◆ **EXERCISE GOAL**:
What you need to produce from the material below is an exact transcription of the lines from the one with "ATOM 22 O O" through the one with "ATOM 79 N N", both included, and no other line.

◆ **SUPPLIED MATERIAL**:
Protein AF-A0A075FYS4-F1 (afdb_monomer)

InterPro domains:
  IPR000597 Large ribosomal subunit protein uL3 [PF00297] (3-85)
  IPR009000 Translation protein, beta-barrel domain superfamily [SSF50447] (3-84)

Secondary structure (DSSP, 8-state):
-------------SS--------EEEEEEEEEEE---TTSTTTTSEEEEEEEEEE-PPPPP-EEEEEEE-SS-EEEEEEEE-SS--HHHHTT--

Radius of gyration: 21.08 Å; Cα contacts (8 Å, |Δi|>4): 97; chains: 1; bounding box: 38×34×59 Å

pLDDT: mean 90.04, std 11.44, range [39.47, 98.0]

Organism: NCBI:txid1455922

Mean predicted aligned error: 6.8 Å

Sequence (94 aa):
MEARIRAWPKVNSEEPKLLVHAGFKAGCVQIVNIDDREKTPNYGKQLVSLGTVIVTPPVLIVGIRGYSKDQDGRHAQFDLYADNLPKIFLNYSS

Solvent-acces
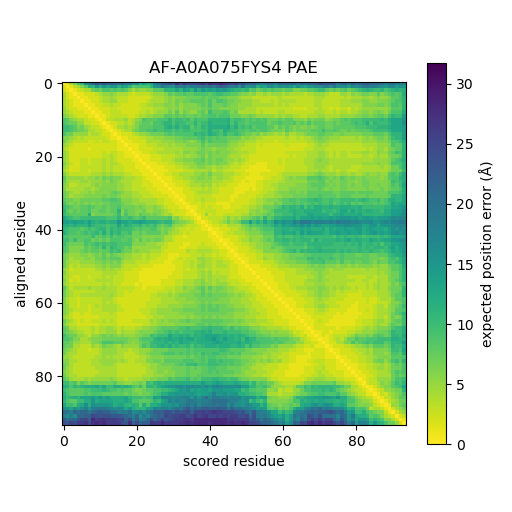sible surface area (backbone atoms only — not comparable to full-atom values): 6676 Å² total; per-residue (Å²): 137,83,95,70,90,86,78,78,85,92,76,93,62,99,61,93,74,86,90,77,82,73,66,43,84,74,49,72,46,82,42,80,42,70,35,83,50,87,92,44,101,50,44,80,34,83,44,81,45,84,43,74,43,65,48,66,70,91,81,82,84,60,59,54,75,45,69,47,75,63,96,91,45,75,44,82,70,50,77,50,66,59,90,86,65,62,70,87,62,60,81,71,74,125

Structure (mmCIF, N/CA/C/O backbone):
data_AF-A0A075FYS4-F1
#
_entry.id   AF-A0A075FYS4-F1
#
loop
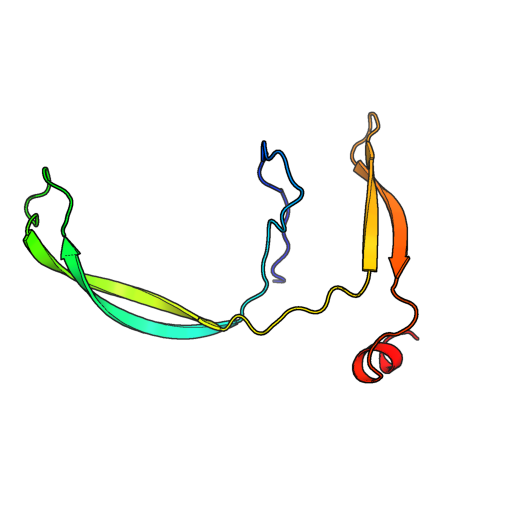_
_atom_site.group_PDB
_atom_site.id
_atom_site.type_symbol
_atom_site.label_atom_id
_atom_site.label_alt_id
_atom_site.label_comp_id
_atom_site.label_asym_id
_atom_site.label_entity_id
_atom_site.label_seq_id
_atom_site.pdbx_PDB_ins_code
_atom_site.Cartn_x
_atom_site.Cartn_y
_atom_site.Cartn_z
_atom_site.occupancy
_atom_site.B_iso_or_equiv
_atom_site.auth_seq_id
_atom_site.auth_comp_id
_atom_site.auth_asym_id
_atom_site.auth_atom_id
_atom_site.pdbx_PDB_model_num
ATOM 1 N N . MET A 1 1 ? -13.447 12.119 -11.671 1.00 49.38 1 MET A N 1
ATOM 2 C CA . MET A 1 1 ? -12.263 12.459 -10.852 1.00 49.38 1 MET A CA 1
ATOM 3 C C . MET A 1 1 ? -11.533 11.158 -10.574 1.00 49.38 1 MET A C 1
ATOM 5 O O . MET A 1 1 ? -12.117 10.288 -9.946 1.00 49.38 1 MET A O 1
ATOM 9 N N . GLU A 1 2 ? -10.333 10.979 -11.121 1.00 73.69 2 GLU A N 1
ATOM 10 C CA . GLU A 1 2 ? -9.562 9.735 -10.985 1.00 73.69 2 GLU A CA 1
ATOM 11 C C . GLU A 1 2 ? -8.703 9.763 -9.716 1.00 73.69 2 GLU A C 1
ATOM 13 O O . GLU A 1 2 ? -8.109 10.791 -9.374 1.00 73.69 2 GLU A O 1
ATOM 18 N N . ALA A 1 3 ? -8.631 8.638 -9.003 1.00 84.44 3 ALA A N 1
ATOM 19 C CA . ALA A 1 3 ? -7.752 8.499 -7.851 1.00 84.44 3 ALA A CA 1
ATOM 20 C C . ALA A 1 3 ? -6.297 8.365 -8.331 1.00 84.44 3 ALA 
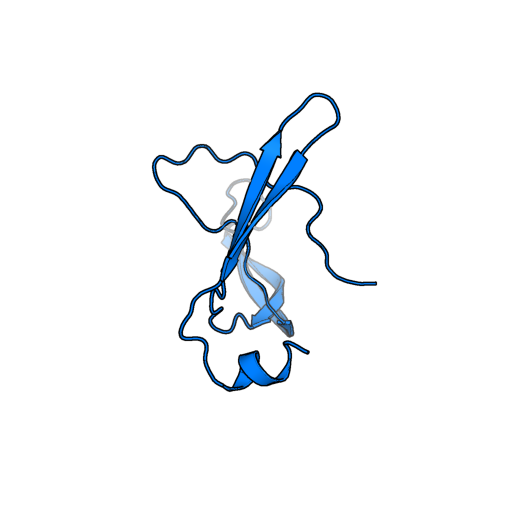A C 1
ATOM 22 O O . ALA A 1 3 ? -5.900 7.329 -8.856 1.00 84.44 3 ALA A O 1
ATOM 23 N N . ARG A 1 4 ? -5.497 9.424 -8.147 1.00 90.56 4 ARG A N 1
ATOM 24 C CA . ARG A 1 4 ? -4.079 9.468 -8.534 1.00 90.56 4 ARG A CA 1
ATOM 25 C C . ARG A 1 4 ? -3.198 9.884 -7.361 1.00 90.56 4 ARG A C 1
ATOM 27 O O . ARG A 1 4 ? -3.427 10.929 -6.747 1.00 90.56 4 ARG A O 1
ATOM 34 N N . ILE A 1 5 ? -2.151 9.103 -7.102 1.00 92.06 5 ILE A N 1
ATOM 35 C CA . ILE A 1 5 ? -1.111 9.419 -6.113 1.00 92.06 5 ILE A CA 1
ATOM 36 C C . ILE A 1 5 ? -0.280 10.594 -6.637 1.00 92.06 5 ILE A C 1
ATOM 38 O O . ILE A 1 5 ? 0.195 10.564 -7.769 1.00 92.06 5 ILE A O 1
ATOM 42 N N . ARG A 1 6 ? -0.114 11.641 -5.823 1.00 91.69 6 ARG A N 1
ATOM 43 C CA . ARG A 1 6 ? 0.643 12.853 -6.202 1.00 91.69 6 ARG A CA 1
ATOM 44 C C . ARG A 1 6 ? 1.981 12.986 -5.483 1.00 91.69 6 ARG A C 1
ATOM 46 O O . ARG A 1 6 ? 2.853 13.705 -5.950 1.00 91.69 6 ARG A O 1
ATOM 53 N N . ALA A 1 7 ? 2.130 12.314 -4.348 1.00 92.44 7 ALA A N 1
ATOM 54 C CA . ALA A 1 7 ? 3.334 12.334 -3.538 1.00 92.44 7 ALA A CA 1
ATOM 55 C C . ALA A 1 7 ? 3.491 10.992 -2.825 1.00 92.44 7 ALA A C 1
ATOM 57 O O . ALA A 1 7 ? 2.502 10.332 -2.507 1.00 92.44 7 ALA A O 1
ATOM 58 N N . TRP A 1 8 ? 4.740 10.625 -2.564 1.00 93.06 8 TRP A N 1
ATOM 59 C CA . TRP A 1 8 ? 5.106 9.413 -1.842 1.00 93.06 8 TRP A CA 1
ATOM 60 C C . TRP A 1 8 ? 5.722 9.781 -0.490 1.00 93.06 8 TRP A C 1
ATOM 62 O O . TRP A 1 8 ? 6.447 10.780 -0.418 1.00 93.06 8 TRP A O 1
ATOM 72 N N . PRO A 1 9 ? 5.462 9.004 0.576 1.00 93.38 9 PRO A N 1
ATOM 73 C CA . PRO A 1 9 ? 6.102 9.230 1.863 1.00 93.38 9 PRO A CA 1
ATOM 74 C C . PRO A 1 9 ? 7.616 9.010 1.756 1.00 93.38 9 PRO A C 1
ATOM 76 O O . PRO A 1 9 ? 8.088 8.171 0.987 1.00 93.38 9 PRO A O 1
ATOM 79 N N . LYS A 1 10 ? 8.390 9.759 2.548 1.00 91.31 10 LYS A N 1
ATOM 80 C CA . LYS A 1 10 ? 9.816 9.474 2.740 1.00 91.31 10 LYS A CA 1
ATOM 81 C C . LYS A 1 10 ? 9.927 8.296 3.700 1.00 91.31 10 LYS A C 1
ATOM 83 O O . LYS A 1 10 ? 9.491 8.410 4.842 1.00 91.31 10 LYS A O 1
ATOM 88 N N . VAL A 1 11 ? 10.492 7.186 3.241 1.00 91.19 11 VAL A N 1
ATOM 89 C CA . VAL A 1 11 ? 10.657 5.973 4.047 1.00 91.19 11 VAL A CA 1
ATOM 90 C C . VAL A 1 11 ? 12.141 5.669 4.173 1.00 91.19 11 VAL A C 1
ATOM 92 O O . VAL A 1 11 ? 12.843 5.624 3.167 1.00 91.19 11 VAL A O 1
ATOM 95 N N . ASN A 1 12 ? 12.604 5.483 5.409 1.00 90.25 12 ASN A N 1
ATOM 96 C CA . ASN A 1 12 ? 13.923 4.939 5.698 1.00 90.25 12 ASN A CA 1
ATOM 97 C C . ASN A 1 12 ? 13.731 3.467 6.078 1.00 90.25 12 ASN A C 1
ATOM 99 O O . ASN A 1 12 ? 13.213 3.169 7.152 1.00 90.25 12 ASN A O 1
ATOM 103 N N . SER A 1 13 ? 14.027 2.565 5.149 1.00 91.94 13 SER A N 1
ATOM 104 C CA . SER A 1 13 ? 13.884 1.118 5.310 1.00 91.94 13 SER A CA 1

◆ **OUTPUT BELOW**:
ATOM 22 O O . ALA A 1 3 ? -5.900 7.329 -8.856 1.00 84.44 3 ALA A O 1
ATOM 23 N N . ARG A 1 4 ? -5.497 9.424 -8.147 1.00 90.56 4 ARG A N 1
ATOM 24 C CA . ARG A 1 4 ? -4.079 9.468 -8.534 1.00 90.56 4 ARG A CA 1
ATOM 25 C C . ARG A 1 4 ? -3.198 9.884 -7.361 1.00 90.56 4 ARG A C 1
ATOM 27 O O . ARG A 1 4 ? -3.427 10.929 -6.747 1.00 90.56 4 ARG A O 1
ATOM 34 N N . ILE A 1 5 ? -2.151 9.103 -7.102 1.00 92.06 5 ILE A N 1
ATOM 35 C CA . ILE A 1 5 ? -1.111 9.419 -6.113 1.00 92.06 5 ILE A CA 1
ATOM 36 C C . ILE A 1 5 ? -0.280 10.594 -6.637 1.00 92.06 5 ILE A C 1
ATOM 38 O O . ILE A 1 5 ? 0.195 10.564 -7.769 1.00 92.06 5 ILE A O 1
ATOM 42 N N . ARG A 1 6 ? -0.114 11.641 -5.823 1.00 91.69 6 ARG A N 1
ATOM 43 C CA . ARG A 1 6 ? 0.643 12.853 -6.202 1.00 91.69 6 ARG A CA 1
ATOM 44 C C . ARG A 1 6 ? 1.981 12.986 -5.483 1.00 91.69 6 ARG A C 1
ATOM 46 O O . ARG A 1 6 ? 2.853 13.705 -5.950 1.00 91.69 6 ARG A O 1
ATOM 53 N N . ALA A 1 7 ? 2.130 12.314 -4.348 1.00 92.44 7 ALA A N 1
ATOM 54 C CA . ALA A 1 7 ? 3.334 12.334 -3.538 1.00 92.44 7 ALA A CA 1
ATOM 55 C C . ALA A 1 7 ? 3.491 10.992 -2.825 1.00 92.44 7 ALA A C 1
ATOM 57 O O . ALA A 1 7 ? 2.502 10.332 -2.507 1.00 92.44 7 ALA A O 1
ATOM 58 N N . TRP A 1 8 ? 4.740 10.625 -2.564 1.00 93.06 8 TRP A N 1
ATOM 59 C CA . TRP A 1 8 ? 5.106 9.413 -1.842 1.00 93.06 8 TRP A CA 1
ATOM 60 C C . TRP A 1 8 ? 5.722 9.781 -0.490 1.00 93.06 8 TRP A C 1
ATOM 62 O O . TRP A 1 8 ? 6.447 10.780 -0.418 1.00 93.06 8 TRP A O 1
ATOM 72 N N . PRO A 1 9 ? 5.462 9.004 0.576 1.00 93.38 9 PRO A N 1
ATOM 73 C CA . PRO A 1 9 ? 6.102 9.230 1.863 1.00 93.38 9 PRO A CA 1
ATOM 74 C C . PRO A 1 9 ? 7.616 9.010 1.756 1.00 93.38 9 PRO A C 1
ATOM 76 O O . PRO A 1 9 ? 8.088 8.171 0.987 1.00 93.38 9 PRO A O 1
ATOM 79 N N . LYS A 1 10 ? 8.390 9.759 2.548 1.00 91.31 10 LYS A N 1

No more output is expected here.